Image_1_The Stapled Peptide PM2 Stabilizes p53 Levels and Radiosensitizes Wild-Type p53 Cancer Cells.TIF

The tumor suppressor p53 is a key mediator of cellular stress and DNA damage response cascades and is activated after exposure to ionizing radiation. Amplifying wild-type p53 expression by targeting negative regulators such as MDM2 in combination with external beam radiotherapy (EBRT) may result in increased therapeutic effects. The novel stapled peptide PM2 prevents MDM2 from suppressing wild-type p53, and is thus a promising agent for therapeutic combination with EBRT. Effects of PM2 and potential PM2-induced radiosensitivity were assessed in a panel of cancer cell lines using 2D cell viability assays.

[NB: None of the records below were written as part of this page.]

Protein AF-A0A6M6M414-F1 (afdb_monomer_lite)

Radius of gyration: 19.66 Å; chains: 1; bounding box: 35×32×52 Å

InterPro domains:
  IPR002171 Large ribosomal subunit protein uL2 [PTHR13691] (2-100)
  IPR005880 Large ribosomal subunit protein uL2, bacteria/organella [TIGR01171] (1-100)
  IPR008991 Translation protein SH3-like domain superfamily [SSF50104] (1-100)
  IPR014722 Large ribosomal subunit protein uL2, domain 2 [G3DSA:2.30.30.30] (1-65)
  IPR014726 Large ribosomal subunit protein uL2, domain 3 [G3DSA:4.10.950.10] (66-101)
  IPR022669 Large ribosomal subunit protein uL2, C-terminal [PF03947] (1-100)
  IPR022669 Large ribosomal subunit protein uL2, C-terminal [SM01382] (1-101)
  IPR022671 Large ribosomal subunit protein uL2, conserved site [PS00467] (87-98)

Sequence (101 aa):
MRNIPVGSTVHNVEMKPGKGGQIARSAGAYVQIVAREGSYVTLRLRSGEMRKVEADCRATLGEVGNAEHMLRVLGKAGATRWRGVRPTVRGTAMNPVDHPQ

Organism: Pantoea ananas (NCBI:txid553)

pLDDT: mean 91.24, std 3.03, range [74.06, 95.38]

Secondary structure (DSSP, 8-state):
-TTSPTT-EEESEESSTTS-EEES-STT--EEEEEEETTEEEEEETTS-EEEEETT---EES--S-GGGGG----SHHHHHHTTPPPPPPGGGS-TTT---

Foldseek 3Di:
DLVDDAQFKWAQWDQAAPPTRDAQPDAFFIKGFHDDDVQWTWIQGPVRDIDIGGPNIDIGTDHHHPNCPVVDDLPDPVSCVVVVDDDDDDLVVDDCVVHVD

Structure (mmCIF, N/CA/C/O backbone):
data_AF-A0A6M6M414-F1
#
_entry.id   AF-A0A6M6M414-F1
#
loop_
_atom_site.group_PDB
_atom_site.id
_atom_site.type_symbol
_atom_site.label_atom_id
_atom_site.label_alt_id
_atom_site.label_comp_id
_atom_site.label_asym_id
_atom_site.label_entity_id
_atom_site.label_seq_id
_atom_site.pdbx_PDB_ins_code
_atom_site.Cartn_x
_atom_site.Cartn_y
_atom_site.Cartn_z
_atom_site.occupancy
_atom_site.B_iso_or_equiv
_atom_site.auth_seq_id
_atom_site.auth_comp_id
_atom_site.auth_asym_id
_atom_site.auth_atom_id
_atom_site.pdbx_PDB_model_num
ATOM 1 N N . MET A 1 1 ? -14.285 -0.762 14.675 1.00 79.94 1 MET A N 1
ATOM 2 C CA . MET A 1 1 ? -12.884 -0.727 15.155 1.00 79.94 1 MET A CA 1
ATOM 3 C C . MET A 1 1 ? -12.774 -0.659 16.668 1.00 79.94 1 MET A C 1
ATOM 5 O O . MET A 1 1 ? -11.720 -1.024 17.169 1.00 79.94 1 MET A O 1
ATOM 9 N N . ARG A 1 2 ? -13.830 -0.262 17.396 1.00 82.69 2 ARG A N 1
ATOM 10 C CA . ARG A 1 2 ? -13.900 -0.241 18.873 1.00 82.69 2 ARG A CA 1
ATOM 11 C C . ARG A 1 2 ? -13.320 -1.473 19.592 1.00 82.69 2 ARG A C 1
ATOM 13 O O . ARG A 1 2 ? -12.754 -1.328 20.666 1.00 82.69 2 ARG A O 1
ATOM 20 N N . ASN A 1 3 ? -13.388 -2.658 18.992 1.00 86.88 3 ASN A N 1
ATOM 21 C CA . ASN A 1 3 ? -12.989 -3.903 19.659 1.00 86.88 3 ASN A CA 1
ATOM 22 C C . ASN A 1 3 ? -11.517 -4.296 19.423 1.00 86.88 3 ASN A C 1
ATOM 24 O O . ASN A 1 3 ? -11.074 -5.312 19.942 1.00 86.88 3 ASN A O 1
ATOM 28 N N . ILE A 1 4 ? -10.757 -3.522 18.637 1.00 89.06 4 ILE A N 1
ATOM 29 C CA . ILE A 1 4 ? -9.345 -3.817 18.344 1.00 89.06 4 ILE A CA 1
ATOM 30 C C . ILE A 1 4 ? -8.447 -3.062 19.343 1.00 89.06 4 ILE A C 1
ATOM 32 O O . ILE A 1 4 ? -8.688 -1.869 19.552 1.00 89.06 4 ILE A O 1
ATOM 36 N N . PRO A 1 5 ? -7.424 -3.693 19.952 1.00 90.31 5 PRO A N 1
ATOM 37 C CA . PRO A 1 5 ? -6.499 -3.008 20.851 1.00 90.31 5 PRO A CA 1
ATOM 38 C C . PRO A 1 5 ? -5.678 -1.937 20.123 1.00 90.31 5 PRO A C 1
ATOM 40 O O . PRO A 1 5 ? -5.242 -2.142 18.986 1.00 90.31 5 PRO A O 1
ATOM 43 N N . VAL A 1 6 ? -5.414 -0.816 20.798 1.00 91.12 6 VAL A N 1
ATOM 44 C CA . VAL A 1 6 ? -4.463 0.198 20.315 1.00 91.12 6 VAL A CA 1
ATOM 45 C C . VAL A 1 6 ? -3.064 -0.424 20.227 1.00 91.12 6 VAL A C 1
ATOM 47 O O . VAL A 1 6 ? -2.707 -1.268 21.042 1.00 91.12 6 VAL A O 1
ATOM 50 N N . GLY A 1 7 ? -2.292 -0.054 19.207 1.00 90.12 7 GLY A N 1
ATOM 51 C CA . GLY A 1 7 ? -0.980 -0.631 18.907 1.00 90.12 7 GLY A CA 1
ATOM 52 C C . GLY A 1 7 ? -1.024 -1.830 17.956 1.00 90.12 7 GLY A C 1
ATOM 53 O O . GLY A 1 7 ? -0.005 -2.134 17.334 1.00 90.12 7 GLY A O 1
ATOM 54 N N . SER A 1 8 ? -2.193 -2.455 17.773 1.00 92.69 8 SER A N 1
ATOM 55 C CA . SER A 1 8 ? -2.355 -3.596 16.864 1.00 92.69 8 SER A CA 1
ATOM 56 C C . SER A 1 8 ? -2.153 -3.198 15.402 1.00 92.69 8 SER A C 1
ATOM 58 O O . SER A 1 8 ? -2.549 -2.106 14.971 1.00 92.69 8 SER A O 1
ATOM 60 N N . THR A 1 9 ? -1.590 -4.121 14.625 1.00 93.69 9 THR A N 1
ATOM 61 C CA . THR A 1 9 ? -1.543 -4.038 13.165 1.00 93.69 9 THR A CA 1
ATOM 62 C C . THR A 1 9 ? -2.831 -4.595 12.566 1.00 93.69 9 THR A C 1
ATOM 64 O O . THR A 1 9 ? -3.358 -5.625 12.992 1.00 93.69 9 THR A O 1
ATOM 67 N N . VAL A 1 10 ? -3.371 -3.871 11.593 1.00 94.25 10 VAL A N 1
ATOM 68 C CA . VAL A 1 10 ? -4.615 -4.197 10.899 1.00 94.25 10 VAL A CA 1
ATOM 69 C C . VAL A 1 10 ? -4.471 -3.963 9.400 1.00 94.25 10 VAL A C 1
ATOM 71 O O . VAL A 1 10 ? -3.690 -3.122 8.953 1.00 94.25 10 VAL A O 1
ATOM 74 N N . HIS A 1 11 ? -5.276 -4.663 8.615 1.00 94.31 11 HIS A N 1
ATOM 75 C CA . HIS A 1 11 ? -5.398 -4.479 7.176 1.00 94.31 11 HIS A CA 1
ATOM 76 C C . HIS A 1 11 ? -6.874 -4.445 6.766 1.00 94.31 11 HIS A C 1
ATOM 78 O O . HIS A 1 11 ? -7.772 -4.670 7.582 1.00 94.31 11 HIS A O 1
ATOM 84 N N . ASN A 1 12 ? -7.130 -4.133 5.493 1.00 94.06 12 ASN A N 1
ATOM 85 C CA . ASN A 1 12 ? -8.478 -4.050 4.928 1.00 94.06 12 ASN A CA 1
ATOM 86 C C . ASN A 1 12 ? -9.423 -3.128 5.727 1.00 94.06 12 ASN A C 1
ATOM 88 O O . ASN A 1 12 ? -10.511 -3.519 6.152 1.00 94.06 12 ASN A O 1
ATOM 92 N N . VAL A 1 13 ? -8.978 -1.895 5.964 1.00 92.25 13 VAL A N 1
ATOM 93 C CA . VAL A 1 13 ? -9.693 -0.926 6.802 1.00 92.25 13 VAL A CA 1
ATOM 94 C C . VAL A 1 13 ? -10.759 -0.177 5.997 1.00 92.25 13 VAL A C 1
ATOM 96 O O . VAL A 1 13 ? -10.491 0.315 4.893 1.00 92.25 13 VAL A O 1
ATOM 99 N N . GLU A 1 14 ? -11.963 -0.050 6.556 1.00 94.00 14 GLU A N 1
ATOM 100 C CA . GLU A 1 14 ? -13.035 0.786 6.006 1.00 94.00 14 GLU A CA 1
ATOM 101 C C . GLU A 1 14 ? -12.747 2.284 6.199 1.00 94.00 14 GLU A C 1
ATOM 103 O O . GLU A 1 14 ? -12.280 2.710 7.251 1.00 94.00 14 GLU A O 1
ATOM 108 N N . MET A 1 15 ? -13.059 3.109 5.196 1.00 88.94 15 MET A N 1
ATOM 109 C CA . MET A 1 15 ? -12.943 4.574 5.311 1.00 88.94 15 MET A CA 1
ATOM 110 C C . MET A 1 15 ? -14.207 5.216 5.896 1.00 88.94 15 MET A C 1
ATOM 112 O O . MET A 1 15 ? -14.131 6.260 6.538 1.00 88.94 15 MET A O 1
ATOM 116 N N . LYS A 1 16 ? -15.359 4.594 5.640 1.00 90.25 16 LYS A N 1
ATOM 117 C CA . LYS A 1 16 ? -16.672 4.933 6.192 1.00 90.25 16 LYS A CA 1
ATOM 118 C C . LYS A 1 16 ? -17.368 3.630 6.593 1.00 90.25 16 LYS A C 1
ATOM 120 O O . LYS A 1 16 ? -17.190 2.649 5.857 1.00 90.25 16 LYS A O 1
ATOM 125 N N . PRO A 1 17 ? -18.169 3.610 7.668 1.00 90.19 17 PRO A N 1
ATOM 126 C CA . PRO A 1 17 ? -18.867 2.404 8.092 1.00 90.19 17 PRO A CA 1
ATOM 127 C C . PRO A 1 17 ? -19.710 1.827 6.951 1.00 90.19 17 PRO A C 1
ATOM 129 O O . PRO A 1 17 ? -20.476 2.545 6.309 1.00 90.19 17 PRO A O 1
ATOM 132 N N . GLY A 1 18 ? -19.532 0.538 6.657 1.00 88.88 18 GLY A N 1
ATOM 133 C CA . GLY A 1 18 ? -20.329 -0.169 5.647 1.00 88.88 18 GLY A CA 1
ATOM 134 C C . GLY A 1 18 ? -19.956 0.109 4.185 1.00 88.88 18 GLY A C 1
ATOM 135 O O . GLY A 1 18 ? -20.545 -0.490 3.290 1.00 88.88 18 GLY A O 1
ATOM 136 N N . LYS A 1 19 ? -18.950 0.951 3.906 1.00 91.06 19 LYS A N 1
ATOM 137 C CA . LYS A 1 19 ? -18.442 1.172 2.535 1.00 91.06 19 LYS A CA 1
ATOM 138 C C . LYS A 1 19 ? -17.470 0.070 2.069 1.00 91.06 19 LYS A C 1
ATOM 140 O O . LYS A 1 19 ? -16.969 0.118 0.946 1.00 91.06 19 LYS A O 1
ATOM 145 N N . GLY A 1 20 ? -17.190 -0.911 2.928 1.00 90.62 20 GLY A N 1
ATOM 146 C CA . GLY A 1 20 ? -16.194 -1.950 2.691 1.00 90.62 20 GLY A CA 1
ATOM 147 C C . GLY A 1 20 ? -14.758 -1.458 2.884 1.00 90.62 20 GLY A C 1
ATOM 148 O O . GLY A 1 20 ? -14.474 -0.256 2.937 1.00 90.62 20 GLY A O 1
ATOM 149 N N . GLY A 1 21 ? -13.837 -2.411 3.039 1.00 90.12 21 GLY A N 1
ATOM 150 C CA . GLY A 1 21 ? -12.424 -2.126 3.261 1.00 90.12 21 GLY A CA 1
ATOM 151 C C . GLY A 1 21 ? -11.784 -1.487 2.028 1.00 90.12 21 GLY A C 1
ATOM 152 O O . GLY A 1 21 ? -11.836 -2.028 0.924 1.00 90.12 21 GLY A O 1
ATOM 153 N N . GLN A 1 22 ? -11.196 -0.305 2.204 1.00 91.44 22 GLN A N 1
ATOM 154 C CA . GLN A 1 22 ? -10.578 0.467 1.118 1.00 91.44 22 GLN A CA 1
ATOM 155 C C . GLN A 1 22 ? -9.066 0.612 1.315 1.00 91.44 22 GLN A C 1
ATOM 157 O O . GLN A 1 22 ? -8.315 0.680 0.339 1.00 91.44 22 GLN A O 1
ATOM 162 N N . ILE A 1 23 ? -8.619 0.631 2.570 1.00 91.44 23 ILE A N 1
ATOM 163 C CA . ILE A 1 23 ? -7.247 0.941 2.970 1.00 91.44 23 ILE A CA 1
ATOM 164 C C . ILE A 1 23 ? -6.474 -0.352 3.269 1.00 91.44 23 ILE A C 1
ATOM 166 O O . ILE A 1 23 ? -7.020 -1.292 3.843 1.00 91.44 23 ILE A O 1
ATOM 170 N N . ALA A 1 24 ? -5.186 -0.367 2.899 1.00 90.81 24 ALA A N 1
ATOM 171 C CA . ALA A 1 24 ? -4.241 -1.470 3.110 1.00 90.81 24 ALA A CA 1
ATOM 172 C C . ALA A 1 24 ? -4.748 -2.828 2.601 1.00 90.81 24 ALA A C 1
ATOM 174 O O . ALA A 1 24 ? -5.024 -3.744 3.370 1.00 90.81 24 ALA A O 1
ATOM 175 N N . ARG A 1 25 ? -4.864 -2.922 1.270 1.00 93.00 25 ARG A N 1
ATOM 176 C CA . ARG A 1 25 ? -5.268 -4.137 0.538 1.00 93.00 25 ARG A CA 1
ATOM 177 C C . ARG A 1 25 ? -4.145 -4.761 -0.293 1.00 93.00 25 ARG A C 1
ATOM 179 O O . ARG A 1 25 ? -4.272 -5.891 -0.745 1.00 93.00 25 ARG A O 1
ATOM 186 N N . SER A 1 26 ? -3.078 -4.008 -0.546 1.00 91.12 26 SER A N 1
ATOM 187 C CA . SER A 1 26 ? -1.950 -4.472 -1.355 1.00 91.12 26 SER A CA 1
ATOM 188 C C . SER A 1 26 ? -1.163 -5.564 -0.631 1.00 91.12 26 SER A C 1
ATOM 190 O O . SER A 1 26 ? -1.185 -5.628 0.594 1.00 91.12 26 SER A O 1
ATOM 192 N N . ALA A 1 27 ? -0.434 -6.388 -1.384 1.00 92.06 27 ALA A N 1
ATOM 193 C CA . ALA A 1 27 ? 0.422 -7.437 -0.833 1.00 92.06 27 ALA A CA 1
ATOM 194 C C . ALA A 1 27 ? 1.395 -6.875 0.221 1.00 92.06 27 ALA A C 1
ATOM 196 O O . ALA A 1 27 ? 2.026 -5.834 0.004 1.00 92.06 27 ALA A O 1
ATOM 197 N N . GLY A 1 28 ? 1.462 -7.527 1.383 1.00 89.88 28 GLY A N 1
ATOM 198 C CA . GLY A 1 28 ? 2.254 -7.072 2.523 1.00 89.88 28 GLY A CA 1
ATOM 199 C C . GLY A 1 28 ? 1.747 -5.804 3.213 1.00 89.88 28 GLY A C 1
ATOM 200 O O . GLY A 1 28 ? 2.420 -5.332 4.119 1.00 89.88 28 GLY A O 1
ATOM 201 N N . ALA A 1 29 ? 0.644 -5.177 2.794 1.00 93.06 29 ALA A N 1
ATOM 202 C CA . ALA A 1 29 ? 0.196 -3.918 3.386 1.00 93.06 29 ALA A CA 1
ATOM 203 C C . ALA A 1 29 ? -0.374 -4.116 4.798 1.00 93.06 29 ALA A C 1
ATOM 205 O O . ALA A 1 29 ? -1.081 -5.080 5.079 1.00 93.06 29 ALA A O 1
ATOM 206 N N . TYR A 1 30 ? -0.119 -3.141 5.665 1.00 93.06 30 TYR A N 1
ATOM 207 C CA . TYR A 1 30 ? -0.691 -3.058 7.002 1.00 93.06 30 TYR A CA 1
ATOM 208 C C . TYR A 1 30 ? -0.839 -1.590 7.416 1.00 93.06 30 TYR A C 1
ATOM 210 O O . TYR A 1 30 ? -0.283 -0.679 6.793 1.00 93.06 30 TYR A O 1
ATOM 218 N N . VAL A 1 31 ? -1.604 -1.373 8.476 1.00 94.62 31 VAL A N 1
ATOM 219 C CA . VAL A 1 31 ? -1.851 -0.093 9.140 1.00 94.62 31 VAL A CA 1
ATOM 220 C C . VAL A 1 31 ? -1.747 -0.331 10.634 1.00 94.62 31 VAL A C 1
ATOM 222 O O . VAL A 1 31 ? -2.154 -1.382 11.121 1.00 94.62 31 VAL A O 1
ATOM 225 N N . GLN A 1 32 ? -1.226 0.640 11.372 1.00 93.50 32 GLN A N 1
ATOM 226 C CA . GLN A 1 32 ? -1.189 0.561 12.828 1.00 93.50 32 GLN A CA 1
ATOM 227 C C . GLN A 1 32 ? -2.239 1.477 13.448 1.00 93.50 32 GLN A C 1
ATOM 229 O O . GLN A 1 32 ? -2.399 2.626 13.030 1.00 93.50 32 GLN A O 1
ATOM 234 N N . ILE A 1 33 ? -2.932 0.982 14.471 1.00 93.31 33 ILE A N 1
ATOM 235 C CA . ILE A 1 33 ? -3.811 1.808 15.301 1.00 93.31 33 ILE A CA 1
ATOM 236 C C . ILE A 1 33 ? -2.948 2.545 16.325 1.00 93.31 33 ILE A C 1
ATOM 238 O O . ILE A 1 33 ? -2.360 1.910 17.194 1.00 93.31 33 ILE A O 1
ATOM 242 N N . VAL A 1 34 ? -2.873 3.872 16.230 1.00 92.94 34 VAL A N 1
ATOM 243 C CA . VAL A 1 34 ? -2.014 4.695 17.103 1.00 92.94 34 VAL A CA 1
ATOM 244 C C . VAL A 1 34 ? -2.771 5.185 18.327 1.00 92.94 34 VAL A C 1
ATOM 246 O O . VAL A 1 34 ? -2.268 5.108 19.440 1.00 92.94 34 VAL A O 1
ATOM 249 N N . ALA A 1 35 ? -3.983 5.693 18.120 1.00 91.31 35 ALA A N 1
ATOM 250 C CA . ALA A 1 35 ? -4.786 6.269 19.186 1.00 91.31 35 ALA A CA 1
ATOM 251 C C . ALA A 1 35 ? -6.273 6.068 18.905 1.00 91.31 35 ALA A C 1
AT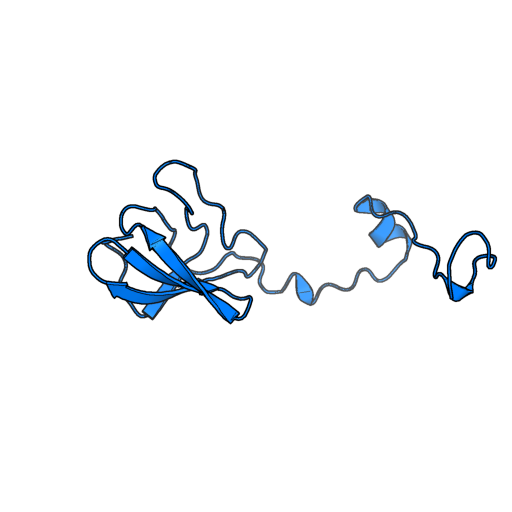OM 253 O O . ALA A 1 35 ? -6.696 5.909 17.756 1.00 91.31 35 ALA A O 1
ATOM 254 N N . ARG A 1 36 ? -7.073 6.103 19.966 1.00 89.12 36 ARG A N 1
ATOM 255 C CA . ARG A 1 36 ? -8.531 6.129 19.888 1.00 89.12 36 ARG A CA 1
ATOM 256 C C . ARG A 1 36 ? -9.038 7.297 20.716 1.00 89.12 36 ARG A C 1
ATOM 258 O O . ARG A 1 36 ? -8.803 7.343 21.917 1.00 89.12 36 ARG A O 1
ATOM 265 N N . GLU A 1 37 ? -9.755 8.197 20.063 1.00 87.88 37 GLU A N 1
ATOM 266 C CA . GLU A 1 37 ? -10.311 9.412 20.648 1.00 87.88 37 GLU A CA 1
ATOM 267 C C . GLU A 1 37 ? -11.822 9.420 20.399 1.00 87.88 37 GLU A C 1
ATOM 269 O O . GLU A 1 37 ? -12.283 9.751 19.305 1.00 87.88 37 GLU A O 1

Western Blot and flow cytometric analyses were used to investigate the mechanisms behind the observed effects in samples treated with PM2 and EBRT. Finally, PM2-treatment combined with EBRT was evaluated in an in vitro 3D spheroid model. PM2-therapy decreased cell viability in wild-type p53, HPV-negative cell lines. Western Blotting and flow cytometry confirmed upregulation of p53, as well as initiation of p53-mediated apoptosis measured by increased cleaved caspase-3 and Noxa activity. Furthermore, 3D in vitro tumor spheroid experiments confirmed the superior effects of the combination, as the only treatment regime resulting in growth inhibition and complete spheroid disintegration. We conclude that PM2 induces antitumorigenic effects in wt p53 HPV-negative cancer cells and potentiates the effects of EBRT, ultimately resulting in tumor eradication in a 3D spheroid model. This strategy shows great potential as a new wt p53 specific tumor-targeting compound, and the combination of PM2 and EBRT could be a promising strategy to increase therapeutic effects and decrease adverse effects from radiotherapy.